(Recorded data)
▽
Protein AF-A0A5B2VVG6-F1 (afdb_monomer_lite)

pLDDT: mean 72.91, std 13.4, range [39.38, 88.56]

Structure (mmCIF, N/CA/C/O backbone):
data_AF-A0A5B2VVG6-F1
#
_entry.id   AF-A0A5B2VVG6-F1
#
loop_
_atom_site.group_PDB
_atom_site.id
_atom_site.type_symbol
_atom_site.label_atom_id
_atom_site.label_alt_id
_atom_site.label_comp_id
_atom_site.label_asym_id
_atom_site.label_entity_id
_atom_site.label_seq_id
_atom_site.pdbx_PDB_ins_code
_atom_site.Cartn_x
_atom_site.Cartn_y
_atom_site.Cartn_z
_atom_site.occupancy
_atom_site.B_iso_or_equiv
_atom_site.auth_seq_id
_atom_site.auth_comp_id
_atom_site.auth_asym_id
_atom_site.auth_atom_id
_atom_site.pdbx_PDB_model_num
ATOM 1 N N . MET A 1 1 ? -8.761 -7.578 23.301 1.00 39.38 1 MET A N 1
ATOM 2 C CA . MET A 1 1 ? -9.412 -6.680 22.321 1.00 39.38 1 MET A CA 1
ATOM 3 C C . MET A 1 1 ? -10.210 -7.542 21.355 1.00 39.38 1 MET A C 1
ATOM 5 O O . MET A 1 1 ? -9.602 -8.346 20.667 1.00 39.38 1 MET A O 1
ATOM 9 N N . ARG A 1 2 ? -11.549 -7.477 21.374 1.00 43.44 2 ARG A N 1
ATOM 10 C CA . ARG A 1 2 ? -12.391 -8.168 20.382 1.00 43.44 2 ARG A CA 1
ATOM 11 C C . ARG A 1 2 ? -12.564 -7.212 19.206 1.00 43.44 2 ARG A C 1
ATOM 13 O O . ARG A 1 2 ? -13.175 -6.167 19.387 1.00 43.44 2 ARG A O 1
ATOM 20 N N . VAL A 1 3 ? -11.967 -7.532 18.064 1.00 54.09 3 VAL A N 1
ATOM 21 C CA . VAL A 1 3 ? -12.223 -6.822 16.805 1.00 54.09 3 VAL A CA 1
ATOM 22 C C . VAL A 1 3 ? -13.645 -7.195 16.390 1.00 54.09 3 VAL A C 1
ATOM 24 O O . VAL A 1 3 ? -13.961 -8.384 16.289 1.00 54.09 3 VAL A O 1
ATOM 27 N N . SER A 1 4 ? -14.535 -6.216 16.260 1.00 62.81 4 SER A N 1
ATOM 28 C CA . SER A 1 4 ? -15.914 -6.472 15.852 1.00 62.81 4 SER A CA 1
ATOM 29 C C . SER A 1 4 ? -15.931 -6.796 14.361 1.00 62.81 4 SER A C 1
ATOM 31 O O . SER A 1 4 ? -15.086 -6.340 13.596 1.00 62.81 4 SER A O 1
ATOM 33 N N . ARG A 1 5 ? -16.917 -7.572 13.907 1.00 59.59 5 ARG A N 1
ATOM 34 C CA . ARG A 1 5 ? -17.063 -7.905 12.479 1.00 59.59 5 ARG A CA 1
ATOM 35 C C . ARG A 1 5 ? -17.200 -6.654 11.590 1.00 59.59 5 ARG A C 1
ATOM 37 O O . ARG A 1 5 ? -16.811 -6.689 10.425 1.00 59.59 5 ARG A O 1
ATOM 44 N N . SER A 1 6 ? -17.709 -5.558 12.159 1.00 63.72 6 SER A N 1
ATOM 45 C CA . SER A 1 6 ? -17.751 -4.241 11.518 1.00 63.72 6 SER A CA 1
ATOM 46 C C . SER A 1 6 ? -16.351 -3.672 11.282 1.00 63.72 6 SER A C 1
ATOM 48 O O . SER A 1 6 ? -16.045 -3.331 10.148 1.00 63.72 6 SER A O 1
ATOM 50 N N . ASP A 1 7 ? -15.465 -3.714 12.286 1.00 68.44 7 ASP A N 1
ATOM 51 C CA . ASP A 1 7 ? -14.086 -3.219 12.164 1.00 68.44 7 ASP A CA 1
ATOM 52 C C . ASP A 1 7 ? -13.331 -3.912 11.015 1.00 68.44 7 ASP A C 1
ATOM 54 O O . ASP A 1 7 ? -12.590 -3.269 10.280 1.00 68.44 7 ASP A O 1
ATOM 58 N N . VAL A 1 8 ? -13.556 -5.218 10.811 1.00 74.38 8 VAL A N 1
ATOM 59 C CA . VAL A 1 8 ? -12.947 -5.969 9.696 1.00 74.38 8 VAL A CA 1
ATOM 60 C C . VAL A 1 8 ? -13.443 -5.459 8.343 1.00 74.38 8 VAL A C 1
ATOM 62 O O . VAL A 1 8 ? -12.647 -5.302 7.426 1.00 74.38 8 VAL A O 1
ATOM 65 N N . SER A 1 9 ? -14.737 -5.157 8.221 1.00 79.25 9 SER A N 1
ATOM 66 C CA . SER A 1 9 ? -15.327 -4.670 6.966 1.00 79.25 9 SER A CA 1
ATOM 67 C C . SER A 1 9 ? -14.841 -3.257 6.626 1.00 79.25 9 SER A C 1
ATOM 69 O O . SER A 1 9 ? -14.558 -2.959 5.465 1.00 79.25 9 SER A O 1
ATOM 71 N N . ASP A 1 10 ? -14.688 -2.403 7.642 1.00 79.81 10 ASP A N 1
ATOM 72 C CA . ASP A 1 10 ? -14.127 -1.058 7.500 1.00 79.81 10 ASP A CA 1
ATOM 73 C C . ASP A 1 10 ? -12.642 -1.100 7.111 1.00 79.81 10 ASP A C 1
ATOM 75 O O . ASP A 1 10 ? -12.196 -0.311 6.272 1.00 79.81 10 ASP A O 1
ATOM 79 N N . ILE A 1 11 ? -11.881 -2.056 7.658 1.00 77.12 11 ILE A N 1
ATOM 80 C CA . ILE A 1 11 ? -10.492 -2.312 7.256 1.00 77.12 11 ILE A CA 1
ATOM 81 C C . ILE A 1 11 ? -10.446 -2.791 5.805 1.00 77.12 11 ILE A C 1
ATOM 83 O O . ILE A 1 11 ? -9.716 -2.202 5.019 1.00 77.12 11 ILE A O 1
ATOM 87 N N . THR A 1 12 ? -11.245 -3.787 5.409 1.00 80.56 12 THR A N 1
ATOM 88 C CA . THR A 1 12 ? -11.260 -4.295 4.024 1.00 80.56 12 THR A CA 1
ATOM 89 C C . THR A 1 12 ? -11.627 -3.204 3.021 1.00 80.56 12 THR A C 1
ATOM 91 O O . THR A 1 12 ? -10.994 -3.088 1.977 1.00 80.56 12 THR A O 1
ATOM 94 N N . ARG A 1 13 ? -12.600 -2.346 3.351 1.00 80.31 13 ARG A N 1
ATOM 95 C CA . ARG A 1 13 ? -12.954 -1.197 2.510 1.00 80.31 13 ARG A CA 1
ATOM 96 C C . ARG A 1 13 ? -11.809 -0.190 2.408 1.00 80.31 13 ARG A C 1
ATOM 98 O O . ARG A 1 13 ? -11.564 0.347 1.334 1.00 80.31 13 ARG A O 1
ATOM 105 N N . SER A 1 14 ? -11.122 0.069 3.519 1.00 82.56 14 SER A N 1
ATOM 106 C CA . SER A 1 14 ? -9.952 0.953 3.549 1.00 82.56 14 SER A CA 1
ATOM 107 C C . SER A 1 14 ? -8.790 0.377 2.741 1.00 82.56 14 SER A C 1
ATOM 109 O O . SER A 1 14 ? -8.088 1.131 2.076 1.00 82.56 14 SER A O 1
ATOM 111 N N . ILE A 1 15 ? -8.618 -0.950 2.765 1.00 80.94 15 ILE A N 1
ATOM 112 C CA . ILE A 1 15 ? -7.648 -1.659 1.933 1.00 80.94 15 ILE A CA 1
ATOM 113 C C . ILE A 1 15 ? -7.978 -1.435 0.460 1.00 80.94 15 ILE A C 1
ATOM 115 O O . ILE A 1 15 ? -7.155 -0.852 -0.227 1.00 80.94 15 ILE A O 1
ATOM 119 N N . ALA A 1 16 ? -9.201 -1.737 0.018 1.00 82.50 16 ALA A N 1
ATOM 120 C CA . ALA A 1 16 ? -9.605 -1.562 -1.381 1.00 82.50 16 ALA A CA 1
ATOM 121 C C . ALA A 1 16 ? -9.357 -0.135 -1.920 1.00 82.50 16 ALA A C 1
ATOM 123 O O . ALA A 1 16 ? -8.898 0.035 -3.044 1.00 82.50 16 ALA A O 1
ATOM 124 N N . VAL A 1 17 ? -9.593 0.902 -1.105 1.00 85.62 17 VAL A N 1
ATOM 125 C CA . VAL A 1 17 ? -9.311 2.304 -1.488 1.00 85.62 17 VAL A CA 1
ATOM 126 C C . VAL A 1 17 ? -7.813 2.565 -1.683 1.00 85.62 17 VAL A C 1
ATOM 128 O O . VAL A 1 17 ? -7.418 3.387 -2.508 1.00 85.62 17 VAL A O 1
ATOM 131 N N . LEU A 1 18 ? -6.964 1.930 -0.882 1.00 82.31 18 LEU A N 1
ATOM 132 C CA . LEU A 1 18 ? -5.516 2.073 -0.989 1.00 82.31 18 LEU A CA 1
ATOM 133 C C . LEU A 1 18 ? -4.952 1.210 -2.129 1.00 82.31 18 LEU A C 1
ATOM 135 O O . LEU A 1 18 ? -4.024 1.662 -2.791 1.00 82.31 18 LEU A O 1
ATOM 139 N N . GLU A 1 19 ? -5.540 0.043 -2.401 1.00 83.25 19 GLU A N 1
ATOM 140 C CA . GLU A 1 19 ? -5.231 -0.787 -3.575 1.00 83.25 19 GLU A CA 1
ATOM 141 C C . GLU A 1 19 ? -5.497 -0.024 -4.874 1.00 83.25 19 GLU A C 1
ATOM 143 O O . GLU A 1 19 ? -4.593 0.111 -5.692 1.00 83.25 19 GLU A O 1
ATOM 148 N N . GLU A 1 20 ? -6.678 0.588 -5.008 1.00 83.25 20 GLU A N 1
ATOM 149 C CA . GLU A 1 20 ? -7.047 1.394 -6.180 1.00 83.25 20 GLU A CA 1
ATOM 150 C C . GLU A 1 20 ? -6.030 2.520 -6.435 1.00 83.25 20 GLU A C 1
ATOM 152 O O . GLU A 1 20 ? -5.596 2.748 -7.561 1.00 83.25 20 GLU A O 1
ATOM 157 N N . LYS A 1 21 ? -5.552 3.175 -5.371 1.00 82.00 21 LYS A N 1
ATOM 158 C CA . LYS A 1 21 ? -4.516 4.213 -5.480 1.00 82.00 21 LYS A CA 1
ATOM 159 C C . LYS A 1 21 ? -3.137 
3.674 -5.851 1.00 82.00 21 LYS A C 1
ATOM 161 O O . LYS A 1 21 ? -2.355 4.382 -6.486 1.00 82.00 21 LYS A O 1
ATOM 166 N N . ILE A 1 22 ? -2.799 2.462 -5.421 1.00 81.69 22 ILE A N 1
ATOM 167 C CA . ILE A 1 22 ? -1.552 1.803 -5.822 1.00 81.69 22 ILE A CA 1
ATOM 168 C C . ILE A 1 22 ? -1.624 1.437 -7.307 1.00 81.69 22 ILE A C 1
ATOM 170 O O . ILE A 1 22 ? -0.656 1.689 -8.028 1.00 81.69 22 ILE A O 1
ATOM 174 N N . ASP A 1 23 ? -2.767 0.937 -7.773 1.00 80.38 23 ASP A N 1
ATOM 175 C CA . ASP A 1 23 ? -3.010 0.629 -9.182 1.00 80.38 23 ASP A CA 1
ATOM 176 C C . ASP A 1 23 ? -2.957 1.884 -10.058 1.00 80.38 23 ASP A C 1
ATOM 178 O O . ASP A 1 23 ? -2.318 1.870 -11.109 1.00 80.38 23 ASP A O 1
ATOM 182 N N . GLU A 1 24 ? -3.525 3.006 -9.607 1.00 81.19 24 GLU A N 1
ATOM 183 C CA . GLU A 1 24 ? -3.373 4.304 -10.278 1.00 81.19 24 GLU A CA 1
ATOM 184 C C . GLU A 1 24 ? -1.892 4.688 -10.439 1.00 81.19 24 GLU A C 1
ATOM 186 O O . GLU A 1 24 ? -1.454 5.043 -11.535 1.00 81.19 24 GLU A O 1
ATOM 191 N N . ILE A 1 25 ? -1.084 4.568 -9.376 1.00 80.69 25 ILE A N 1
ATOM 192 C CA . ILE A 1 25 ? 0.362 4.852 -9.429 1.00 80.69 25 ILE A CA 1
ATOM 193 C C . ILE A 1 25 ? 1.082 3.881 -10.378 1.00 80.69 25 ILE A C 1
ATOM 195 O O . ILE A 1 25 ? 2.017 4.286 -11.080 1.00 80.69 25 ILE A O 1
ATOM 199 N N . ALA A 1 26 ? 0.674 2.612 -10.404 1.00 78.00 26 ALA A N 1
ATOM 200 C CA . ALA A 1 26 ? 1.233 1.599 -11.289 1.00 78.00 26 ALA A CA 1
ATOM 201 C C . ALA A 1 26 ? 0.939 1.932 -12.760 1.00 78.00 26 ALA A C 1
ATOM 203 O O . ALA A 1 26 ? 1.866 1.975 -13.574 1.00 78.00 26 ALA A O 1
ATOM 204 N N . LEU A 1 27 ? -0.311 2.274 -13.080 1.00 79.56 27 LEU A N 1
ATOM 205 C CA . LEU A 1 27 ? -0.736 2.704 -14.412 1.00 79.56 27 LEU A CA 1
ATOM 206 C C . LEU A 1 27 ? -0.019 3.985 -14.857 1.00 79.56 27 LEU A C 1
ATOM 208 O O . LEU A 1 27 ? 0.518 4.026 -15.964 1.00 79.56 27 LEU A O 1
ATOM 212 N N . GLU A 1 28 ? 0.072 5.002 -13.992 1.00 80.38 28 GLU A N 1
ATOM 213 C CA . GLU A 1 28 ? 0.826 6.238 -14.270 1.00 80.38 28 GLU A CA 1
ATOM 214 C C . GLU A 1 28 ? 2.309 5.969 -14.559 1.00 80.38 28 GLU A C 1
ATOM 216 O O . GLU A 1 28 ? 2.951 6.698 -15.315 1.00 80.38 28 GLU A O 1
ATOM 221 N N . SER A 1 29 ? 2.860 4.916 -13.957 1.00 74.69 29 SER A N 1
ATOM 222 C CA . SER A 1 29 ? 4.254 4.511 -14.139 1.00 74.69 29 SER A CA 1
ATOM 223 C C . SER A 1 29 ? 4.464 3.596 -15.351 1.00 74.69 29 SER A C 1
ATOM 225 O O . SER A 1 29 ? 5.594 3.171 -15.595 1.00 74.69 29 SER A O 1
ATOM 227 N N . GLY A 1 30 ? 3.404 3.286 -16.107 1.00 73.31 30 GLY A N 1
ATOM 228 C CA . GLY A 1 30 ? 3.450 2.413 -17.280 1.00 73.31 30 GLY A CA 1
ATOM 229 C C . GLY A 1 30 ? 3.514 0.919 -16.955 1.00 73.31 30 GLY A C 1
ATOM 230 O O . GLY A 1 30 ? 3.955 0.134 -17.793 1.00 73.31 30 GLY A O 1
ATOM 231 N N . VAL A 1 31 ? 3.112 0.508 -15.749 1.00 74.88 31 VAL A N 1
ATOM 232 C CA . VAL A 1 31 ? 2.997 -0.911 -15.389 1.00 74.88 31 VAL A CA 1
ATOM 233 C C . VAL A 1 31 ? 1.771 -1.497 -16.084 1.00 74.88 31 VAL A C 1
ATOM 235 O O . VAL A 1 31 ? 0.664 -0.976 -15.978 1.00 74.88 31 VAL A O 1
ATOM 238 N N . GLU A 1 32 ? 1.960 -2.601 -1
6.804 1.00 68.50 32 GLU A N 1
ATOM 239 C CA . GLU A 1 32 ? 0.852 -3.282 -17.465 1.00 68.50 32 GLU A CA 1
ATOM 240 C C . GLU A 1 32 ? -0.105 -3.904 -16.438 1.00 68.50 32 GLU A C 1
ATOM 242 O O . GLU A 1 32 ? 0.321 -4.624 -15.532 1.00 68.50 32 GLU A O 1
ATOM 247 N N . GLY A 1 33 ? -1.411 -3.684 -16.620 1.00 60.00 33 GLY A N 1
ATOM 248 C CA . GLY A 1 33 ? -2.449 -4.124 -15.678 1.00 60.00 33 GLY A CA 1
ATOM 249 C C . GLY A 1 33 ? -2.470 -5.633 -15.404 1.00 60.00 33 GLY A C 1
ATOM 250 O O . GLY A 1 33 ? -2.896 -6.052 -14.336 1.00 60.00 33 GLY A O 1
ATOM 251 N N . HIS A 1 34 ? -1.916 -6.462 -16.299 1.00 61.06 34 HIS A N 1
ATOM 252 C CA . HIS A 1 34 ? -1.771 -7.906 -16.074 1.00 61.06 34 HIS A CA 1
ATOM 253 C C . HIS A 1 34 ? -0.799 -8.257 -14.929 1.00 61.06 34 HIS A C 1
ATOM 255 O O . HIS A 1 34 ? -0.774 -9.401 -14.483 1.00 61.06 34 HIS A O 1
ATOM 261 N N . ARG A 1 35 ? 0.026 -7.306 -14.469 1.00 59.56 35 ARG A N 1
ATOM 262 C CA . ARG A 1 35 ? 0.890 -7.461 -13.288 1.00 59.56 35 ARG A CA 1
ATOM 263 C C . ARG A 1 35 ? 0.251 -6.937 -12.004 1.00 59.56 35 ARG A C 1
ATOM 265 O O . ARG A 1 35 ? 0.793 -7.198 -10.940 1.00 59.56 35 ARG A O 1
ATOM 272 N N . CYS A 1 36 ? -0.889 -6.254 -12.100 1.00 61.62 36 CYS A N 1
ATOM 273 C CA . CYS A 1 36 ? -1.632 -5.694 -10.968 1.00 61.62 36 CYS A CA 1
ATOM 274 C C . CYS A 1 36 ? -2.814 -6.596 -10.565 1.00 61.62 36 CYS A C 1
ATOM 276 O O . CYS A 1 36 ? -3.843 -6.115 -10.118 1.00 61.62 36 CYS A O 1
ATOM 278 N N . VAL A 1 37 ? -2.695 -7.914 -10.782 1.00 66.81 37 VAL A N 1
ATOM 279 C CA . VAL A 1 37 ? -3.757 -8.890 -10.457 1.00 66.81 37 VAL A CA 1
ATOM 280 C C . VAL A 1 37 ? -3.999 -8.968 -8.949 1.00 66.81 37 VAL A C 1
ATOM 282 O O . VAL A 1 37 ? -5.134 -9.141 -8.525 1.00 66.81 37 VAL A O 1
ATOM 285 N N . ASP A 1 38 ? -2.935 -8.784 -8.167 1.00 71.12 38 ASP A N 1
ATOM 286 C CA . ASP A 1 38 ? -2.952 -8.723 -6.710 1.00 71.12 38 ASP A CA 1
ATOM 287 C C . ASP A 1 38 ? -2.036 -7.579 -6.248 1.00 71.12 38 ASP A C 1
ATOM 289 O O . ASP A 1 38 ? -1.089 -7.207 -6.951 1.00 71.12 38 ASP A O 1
△
Copy the lines above exactly, from the very first through the one containing "ATOM 11 C C", and include no other line.

Protein AF-A0A5B2VVG6-F1 (afdb_monomer_lite)

pLDDT: mean 72.91, std 13.4, range [39.38, 88.56]

Structure (mmCIF, N/CA/C/O backbone):
data_AF-A0A5B2VVG6-F1
#
_entry.id   AF-A0A5B2VVG6-F1
#
loop_
_atom_site.group_PDB
_atom_site.id
_atom_site.type_symbol
_atom_site.label_atom_id
_atom_site.label_alt_id
_atom_site.label_comp_id
_atom_site.label_asym_id
_atom_site.label_entity_id
_atom_site.label_seq_id
_atom_site.pdbx_PDB_ins_code
_atom_site.Cartn_x
_atom_site.Cartn_y
_atom_site.Cartn_z
_atom_site.occupancy
_atom_site.B_iso_or_equiv
_atom_site.auth_seq_id
_atom_site.auth_comp_id
_atom_site.auth_asym_id
_atom_site.auth_atom_id
_atom_site.pdbx_PDB_model_num
ATOM 1 N N . MET A 1 1 ? -8.761 -7.578 23.301 1.00 39.38 1 MET A N 1
ATOM 2 C CA . MET A 1 1 ? -9.412 -6.680 22.321 1.00 39.38 1 MET A CA 1
ATOM 3 C C . MET A 1 1 ? -10.210 -7.542 21.355 1.00 39.38 1 MET A C 1
ATOM 5 O O . MET A 1 1 ? -9.602 -8.346 20.667 1.00 39.38 1 MET A O 1
ATOM 9 N N . ARG A 1 2 ? -11.549 -7.477 21.374 1.00 43.44 2 ARG A N 1
ATOM 10 C CA . ARG A 1 2 ? -12.391 -8.168 20.382 1.00 43.44 2 ARG A CA 1
ATOM 11 C C . ARG A 1 2 ? -12.564 -7.212 19.206 1.00 43.44 2 ARG A C 1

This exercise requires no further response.